TASK BRIEF | Write out the stretch of lines below that begins at the line with "ATOM 254 C C" and ends at the line with "ATOM 289 C CA", including both, exactly as given and nothing more.

(Beginning of DATA SUPPLIED)

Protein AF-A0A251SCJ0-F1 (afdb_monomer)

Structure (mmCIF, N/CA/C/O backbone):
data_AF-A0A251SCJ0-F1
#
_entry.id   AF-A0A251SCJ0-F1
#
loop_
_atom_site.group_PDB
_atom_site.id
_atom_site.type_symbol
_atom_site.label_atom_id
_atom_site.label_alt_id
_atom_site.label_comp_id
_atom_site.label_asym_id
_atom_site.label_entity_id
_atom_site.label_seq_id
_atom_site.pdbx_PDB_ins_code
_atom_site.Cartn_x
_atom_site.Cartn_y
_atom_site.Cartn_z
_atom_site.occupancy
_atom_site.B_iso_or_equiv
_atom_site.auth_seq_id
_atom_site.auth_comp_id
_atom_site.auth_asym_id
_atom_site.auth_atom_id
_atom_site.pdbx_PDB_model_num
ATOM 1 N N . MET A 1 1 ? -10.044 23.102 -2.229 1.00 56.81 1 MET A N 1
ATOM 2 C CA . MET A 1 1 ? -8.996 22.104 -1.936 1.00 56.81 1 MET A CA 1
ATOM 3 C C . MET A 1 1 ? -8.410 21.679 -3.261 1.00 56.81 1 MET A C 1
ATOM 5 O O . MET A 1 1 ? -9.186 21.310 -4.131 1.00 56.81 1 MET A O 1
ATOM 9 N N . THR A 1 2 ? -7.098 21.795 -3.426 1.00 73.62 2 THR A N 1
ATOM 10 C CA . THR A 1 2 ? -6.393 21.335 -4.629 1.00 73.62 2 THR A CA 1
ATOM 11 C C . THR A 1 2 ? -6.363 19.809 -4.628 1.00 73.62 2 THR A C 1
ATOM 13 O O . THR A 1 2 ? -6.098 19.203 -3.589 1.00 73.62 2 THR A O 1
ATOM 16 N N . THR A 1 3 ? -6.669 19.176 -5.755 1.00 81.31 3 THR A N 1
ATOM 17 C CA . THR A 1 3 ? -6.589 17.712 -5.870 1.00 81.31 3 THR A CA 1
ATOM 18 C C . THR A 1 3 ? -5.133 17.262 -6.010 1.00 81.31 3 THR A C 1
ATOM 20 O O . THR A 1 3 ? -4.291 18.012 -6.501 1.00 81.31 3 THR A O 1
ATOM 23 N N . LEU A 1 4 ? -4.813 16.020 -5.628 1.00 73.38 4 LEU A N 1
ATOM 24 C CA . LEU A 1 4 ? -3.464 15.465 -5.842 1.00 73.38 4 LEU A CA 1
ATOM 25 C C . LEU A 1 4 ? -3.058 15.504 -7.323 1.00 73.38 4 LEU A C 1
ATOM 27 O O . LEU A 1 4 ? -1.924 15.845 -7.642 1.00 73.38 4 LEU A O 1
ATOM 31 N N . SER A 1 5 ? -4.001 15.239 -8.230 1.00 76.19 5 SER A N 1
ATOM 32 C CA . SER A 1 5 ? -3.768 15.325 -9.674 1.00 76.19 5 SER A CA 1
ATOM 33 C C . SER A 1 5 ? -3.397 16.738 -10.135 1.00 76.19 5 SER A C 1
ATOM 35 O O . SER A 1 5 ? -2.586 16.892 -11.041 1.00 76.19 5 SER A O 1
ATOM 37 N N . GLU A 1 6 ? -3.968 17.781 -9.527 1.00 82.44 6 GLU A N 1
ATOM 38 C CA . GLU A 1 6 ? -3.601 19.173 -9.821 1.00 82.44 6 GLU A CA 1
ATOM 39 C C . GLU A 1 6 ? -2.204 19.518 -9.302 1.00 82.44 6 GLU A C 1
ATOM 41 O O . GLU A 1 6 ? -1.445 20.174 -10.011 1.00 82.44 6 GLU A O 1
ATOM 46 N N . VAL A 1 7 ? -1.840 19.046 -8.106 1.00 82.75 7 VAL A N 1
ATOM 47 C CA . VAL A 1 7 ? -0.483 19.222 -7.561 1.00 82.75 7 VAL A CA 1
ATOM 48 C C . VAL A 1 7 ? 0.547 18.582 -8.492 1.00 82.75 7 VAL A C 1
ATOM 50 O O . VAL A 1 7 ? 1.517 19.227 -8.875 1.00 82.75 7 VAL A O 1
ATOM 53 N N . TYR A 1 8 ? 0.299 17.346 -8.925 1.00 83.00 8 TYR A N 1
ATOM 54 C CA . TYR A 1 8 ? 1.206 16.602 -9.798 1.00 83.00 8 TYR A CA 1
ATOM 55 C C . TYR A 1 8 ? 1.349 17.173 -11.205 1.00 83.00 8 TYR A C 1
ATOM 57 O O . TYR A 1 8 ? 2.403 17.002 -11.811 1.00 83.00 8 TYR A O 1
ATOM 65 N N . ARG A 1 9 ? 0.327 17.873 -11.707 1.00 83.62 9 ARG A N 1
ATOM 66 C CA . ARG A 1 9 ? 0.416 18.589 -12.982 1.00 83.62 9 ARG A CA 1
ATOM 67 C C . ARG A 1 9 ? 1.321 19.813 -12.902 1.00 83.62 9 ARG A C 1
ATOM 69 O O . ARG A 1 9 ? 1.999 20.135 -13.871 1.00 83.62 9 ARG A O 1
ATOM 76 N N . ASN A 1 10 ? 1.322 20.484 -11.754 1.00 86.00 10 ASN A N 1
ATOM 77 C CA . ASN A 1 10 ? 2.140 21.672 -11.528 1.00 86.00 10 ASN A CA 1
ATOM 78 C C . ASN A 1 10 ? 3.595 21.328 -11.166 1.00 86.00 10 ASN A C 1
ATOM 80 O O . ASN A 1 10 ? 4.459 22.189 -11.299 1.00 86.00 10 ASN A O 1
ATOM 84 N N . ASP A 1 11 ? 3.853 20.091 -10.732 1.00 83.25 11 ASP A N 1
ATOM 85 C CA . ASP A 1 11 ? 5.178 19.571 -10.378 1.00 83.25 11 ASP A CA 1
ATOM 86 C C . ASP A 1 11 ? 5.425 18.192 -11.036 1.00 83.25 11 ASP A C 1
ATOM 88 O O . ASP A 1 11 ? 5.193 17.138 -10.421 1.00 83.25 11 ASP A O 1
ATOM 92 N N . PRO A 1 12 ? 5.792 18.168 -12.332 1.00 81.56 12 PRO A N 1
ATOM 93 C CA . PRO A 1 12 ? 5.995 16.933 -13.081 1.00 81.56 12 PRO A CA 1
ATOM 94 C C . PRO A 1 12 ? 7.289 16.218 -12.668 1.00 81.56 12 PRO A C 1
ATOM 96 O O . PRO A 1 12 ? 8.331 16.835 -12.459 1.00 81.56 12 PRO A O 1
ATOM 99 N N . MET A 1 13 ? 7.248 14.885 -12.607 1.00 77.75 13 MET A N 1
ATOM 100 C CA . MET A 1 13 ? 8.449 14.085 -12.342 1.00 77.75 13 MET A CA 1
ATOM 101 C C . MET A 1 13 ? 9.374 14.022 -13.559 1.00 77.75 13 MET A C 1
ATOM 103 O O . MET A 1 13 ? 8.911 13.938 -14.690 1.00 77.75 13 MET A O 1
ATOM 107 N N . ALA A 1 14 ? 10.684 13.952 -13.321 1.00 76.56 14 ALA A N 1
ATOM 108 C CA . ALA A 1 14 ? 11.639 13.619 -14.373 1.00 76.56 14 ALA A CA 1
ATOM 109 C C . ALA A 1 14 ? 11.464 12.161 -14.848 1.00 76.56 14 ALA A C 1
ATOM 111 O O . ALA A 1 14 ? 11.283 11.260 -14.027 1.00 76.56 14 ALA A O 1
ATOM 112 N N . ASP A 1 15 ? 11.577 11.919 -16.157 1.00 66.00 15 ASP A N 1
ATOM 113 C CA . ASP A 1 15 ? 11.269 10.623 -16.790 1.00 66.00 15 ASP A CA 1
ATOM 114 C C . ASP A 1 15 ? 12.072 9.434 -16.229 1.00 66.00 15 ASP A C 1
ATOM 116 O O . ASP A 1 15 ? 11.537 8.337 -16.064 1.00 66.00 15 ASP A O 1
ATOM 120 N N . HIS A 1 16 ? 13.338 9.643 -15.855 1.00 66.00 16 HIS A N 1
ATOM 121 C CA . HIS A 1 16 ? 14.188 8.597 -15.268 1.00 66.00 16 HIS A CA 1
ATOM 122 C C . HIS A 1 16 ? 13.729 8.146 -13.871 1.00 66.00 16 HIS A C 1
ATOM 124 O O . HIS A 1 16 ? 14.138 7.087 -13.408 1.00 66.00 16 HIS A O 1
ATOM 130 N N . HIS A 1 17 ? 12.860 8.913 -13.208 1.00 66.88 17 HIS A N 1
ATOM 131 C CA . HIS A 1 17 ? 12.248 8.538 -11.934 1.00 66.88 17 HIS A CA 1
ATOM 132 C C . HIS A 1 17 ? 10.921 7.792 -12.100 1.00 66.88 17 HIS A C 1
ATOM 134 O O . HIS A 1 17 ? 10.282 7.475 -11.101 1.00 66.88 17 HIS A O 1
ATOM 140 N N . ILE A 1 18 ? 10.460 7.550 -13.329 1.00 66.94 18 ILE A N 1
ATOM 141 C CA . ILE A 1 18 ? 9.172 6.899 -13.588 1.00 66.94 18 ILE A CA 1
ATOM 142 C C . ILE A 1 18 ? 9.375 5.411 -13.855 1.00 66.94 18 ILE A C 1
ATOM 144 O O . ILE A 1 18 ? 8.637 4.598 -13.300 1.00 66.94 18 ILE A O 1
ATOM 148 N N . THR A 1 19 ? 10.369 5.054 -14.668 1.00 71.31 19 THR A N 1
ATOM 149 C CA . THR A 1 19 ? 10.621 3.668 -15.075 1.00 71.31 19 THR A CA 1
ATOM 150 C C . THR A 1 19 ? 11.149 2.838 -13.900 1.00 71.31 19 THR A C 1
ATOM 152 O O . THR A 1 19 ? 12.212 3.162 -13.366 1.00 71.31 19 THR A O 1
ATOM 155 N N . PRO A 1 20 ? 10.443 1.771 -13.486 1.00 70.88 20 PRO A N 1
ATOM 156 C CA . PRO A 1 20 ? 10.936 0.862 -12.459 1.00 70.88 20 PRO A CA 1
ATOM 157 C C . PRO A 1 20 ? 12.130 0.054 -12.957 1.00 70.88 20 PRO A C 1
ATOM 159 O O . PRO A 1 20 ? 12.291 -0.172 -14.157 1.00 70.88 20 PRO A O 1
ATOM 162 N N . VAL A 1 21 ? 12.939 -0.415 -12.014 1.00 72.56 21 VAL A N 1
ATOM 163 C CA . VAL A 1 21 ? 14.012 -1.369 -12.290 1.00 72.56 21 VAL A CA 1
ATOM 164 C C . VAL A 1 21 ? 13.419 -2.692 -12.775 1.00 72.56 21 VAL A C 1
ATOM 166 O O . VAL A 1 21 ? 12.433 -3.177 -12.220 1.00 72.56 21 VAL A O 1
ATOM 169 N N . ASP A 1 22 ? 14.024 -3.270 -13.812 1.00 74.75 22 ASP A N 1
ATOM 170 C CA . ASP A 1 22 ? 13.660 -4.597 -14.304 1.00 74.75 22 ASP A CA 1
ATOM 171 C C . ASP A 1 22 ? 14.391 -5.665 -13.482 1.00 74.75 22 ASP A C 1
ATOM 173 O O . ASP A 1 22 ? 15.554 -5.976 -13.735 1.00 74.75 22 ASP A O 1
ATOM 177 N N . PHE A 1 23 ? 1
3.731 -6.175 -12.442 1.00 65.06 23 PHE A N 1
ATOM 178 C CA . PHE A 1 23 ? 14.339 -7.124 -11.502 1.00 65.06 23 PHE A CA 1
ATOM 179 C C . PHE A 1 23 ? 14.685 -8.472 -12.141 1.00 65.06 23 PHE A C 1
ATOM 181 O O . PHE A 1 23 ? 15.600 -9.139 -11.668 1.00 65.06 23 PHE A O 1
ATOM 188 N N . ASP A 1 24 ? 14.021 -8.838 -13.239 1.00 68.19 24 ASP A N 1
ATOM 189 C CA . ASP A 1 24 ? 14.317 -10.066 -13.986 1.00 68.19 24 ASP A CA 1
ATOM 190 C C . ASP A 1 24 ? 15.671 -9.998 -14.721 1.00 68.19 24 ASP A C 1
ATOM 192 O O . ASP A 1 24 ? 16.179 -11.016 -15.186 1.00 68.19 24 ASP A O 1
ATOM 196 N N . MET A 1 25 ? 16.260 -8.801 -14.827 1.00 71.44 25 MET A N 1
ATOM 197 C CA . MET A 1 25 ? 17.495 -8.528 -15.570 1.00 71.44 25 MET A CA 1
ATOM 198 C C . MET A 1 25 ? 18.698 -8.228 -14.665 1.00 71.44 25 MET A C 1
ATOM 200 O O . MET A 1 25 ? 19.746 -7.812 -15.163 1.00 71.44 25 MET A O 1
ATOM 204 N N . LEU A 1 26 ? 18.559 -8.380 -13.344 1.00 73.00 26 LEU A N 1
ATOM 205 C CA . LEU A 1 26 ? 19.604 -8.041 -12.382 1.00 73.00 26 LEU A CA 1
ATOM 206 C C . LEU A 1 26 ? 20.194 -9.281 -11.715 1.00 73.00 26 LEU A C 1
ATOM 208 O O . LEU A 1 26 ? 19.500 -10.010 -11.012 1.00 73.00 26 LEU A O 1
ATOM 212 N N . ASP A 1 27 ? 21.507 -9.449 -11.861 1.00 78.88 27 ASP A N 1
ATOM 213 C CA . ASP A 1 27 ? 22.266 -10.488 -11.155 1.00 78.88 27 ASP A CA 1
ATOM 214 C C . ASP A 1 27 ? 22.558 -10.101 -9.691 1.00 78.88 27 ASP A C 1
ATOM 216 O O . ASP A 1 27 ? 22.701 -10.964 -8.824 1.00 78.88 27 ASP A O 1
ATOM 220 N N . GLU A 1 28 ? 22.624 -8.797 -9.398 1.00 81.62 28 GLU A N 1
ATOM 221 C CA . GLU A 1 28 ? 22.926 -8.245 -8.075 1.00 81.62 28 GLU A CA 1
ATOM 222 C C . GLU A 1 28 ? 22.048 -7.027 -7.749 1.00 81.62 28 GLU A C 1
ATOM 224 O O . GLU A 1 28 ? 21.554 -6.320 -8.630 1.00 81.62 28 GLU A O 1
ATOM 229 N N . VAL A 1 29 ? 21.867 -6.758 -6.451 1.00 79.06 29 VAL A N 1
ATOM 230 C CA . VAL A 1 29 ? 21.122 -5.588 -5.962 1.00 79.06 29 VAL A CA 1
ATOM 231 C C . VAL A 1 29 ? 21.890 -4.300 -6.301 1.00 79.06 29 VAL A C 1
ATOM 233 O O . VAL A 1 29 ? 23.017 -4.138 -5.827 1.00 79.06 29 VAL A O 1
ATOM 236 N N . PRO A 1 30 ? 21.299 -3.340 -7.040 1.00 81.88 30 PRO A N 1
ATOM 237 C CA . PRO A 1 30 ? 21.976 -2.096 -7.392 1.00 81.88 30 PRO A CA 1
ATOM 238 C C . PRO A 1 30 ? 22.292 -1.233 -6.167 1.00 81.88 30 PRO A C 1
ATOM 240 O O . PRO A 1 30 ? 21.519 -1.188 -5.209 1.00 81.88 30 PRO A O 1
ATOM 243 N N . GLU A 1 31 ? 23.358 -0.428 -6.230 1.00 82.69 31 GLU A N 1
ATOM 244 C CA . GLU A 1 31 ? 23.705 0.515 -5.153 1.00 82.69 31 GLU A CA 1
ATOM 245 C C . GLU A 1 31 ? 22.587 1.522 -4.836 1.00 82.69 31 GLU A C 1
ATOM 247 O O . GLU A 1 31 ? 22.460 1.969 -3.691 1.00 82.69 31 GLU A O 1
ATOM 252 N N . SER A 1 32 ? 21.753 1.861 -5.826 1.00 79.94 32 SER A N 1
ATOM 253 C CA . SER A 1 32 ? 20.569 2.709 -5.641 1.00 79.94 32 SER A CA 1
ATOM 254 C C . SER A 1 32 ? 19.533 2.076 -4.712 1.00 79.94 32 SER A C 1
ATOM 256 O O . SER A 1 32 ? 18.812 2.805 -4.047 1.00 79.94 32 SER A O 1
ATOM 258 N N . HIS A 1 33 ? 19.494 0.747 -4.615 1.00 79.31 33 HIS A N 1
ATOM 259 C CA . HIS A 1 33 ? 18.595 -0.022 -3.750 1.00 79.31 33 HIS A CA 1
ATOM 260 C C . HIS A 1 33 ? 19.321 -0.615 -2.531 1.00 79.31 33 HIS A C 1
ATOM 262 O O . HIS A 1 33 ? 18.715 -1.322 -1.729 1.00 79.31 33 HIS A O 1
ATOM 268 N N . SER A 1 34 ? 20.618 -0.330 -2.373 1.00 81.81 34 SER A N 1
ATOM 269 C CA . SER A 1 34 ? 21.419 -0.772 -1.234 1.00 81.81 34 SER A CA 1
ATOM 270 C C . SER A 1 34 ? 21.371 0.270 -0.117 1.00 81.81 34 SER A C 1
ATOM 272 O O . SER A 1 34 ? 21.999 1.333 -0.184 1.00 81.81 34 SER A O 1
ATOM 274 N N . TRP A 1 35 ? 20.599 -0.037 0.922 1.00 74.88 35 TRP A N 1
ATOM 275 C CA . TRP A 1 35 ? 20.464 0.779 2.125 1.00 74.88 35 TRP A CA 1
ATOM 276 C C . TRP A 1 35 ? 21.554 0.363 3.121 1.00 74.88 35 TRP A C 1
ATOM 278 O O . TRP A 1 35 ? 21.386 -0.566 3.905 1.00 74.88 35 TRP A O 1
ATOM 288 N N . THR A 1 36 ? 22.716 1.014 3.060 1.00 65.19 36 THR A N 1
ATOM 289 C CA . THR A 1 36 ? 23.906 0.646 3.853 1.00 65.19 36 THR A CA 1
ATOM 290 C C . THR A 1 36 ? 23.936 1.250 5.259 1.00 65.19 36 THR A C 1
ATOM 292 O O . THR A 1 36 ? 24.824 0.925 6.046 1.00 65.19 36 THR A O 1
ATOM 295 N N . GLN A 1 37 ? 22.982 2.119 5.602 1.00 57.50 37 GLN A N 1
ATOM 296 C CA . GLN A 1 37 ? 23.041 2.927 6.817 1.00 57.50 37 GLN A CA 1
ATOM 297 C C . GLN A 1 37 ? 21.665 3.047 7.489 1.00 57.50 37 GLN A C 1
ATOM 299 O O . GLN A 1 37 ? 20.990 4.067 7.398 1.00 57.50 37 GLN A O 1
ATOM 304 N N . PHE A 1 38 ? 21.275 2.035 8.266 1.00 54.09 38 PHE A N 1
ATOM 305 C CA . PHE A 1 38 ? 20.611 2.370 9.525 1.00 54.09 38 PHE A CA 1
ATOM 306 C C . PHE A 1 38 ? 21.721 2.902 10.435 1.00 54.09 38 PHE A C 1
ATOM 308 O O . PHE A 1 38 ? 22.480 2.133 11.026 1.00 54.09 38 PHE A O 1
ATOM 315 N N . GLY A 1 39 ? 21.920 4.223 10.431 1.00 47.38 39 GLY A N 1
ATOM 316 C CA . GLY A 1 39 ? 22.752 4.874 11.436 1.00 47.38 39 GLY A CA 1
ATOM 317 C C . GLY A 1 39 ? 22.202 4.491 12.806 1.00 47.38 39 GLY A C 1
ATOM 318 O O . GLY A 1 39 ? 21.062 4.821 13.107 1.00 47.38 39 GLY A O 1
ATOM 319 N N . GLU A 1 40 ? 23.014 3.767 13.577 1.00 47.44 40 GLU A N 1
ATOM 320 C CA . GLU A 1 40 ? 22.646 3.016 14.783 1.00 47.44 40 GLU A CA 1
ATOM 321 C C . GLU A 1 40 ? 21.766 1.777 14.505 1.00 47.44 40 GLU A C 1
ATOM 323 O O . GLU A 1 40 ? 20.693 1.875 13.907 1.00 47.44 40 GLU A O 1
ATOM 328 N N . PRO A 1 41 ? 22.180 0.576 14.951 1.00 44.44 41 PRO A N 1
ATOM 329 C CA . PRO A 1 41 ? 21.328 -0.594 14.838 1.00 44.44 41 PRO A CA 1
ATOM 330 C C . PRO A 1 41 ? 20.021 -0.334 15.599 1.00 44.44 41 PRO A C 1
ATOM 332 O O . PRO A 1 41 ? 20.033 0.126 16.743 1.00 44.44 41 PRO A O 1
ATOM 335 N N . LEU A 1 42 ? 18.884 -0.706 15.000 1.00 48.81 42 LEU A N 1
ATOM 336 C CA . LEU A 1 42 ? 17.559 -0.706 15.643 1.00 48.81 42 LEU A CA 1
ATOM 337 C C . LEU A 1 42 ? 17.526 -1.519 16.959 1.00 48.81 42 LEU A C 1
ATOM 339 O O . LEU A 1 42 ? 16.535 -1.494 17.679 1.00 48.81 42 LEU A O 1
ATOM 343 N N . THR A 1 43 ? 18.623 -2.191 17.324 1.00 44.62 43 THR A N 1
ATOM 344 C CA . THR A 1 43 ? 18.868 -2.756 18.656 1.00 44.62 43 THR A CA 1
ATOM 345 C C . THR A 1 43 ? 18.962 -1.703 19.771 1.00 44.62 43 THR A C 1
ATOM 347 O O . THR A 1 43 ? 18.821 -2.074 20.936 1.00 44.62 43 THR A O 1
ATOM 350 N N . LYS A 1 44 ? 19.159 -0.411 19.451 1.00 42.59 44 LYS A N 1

(End of DATA SUPPLIED)

RESPONSE |
ATOM 254 C C . SER A 1 32 ? 19.533 2.076 -4.712 1.00 79.94 32 SER A C 1
ATOM 256 O O . SER A 1 32 ? 18.812 2.805 -4.047 1.00 79.94 32 SER A O 1
ATOM 258 N N . HIS A 1 33 ? 19.494 0.747 -4.615 1.00 79.31 33 HIS A N 1
ATOM 259 C CA . HIS A 1 33 ? 18.595 -0.022 -3.750 1.00 79.31 33 HIS A CA 1
ATOM 260 C C . HIS A 1 33 ? 19.321 -0.615 -2.531 1.00 79.31 33 HIS A C 1
ATOM 262 O O . HIS A 1 33 ? 18.715 -1.322 -1.729 1.00 79.31 33 HIS A O 1
ATOM 268 N N . SER A 1 34 ? 20.618 -0.330 -2.373 1.00 81.81 34 SER A N 1
ATOM 269 C CA . SER A 1 34 ? 21.419 -0.772 -1.234 1.00 81.81 34 SER A CA 1
ATOM 270 C C . SER A 1 34 ? 21.371 0.270 -0.117 1.00 81.81 34 SER A C 1
ATOM 272 O O . SER A 1 34 ? 21.999 1.333 -0.184 1.00 81.81 34 SER A O 1
ATOM 274 N N . TRP A 1 35 ? 20.599 -0.037 0.922 1.00 74.88 35 TRP A N 1
ATOM 275 C CA . TRP A 1 35 ? 20.464 0.779 2.125 1.00 74.88 35 TRP A CA 1
ATOM 276 C C . TRP A 1 35 ? 21.554 0.363 3.121 1.00 74.88 35 TRP A C 1
ATOM 278 O O . TRP A 1 35 ? 21.386 -0.566 3.905 1.00 74.88 35 TRP A O 1
ATOM 288 N N . THR A 1 36 ? 22.716 1.014 3.060 1.00 65.19 36 THR A N 1
ATOM 289 C CA . THR A 1 36 ? 23.906 0.646 3.853 1.00 65.19 36 THR A CA 1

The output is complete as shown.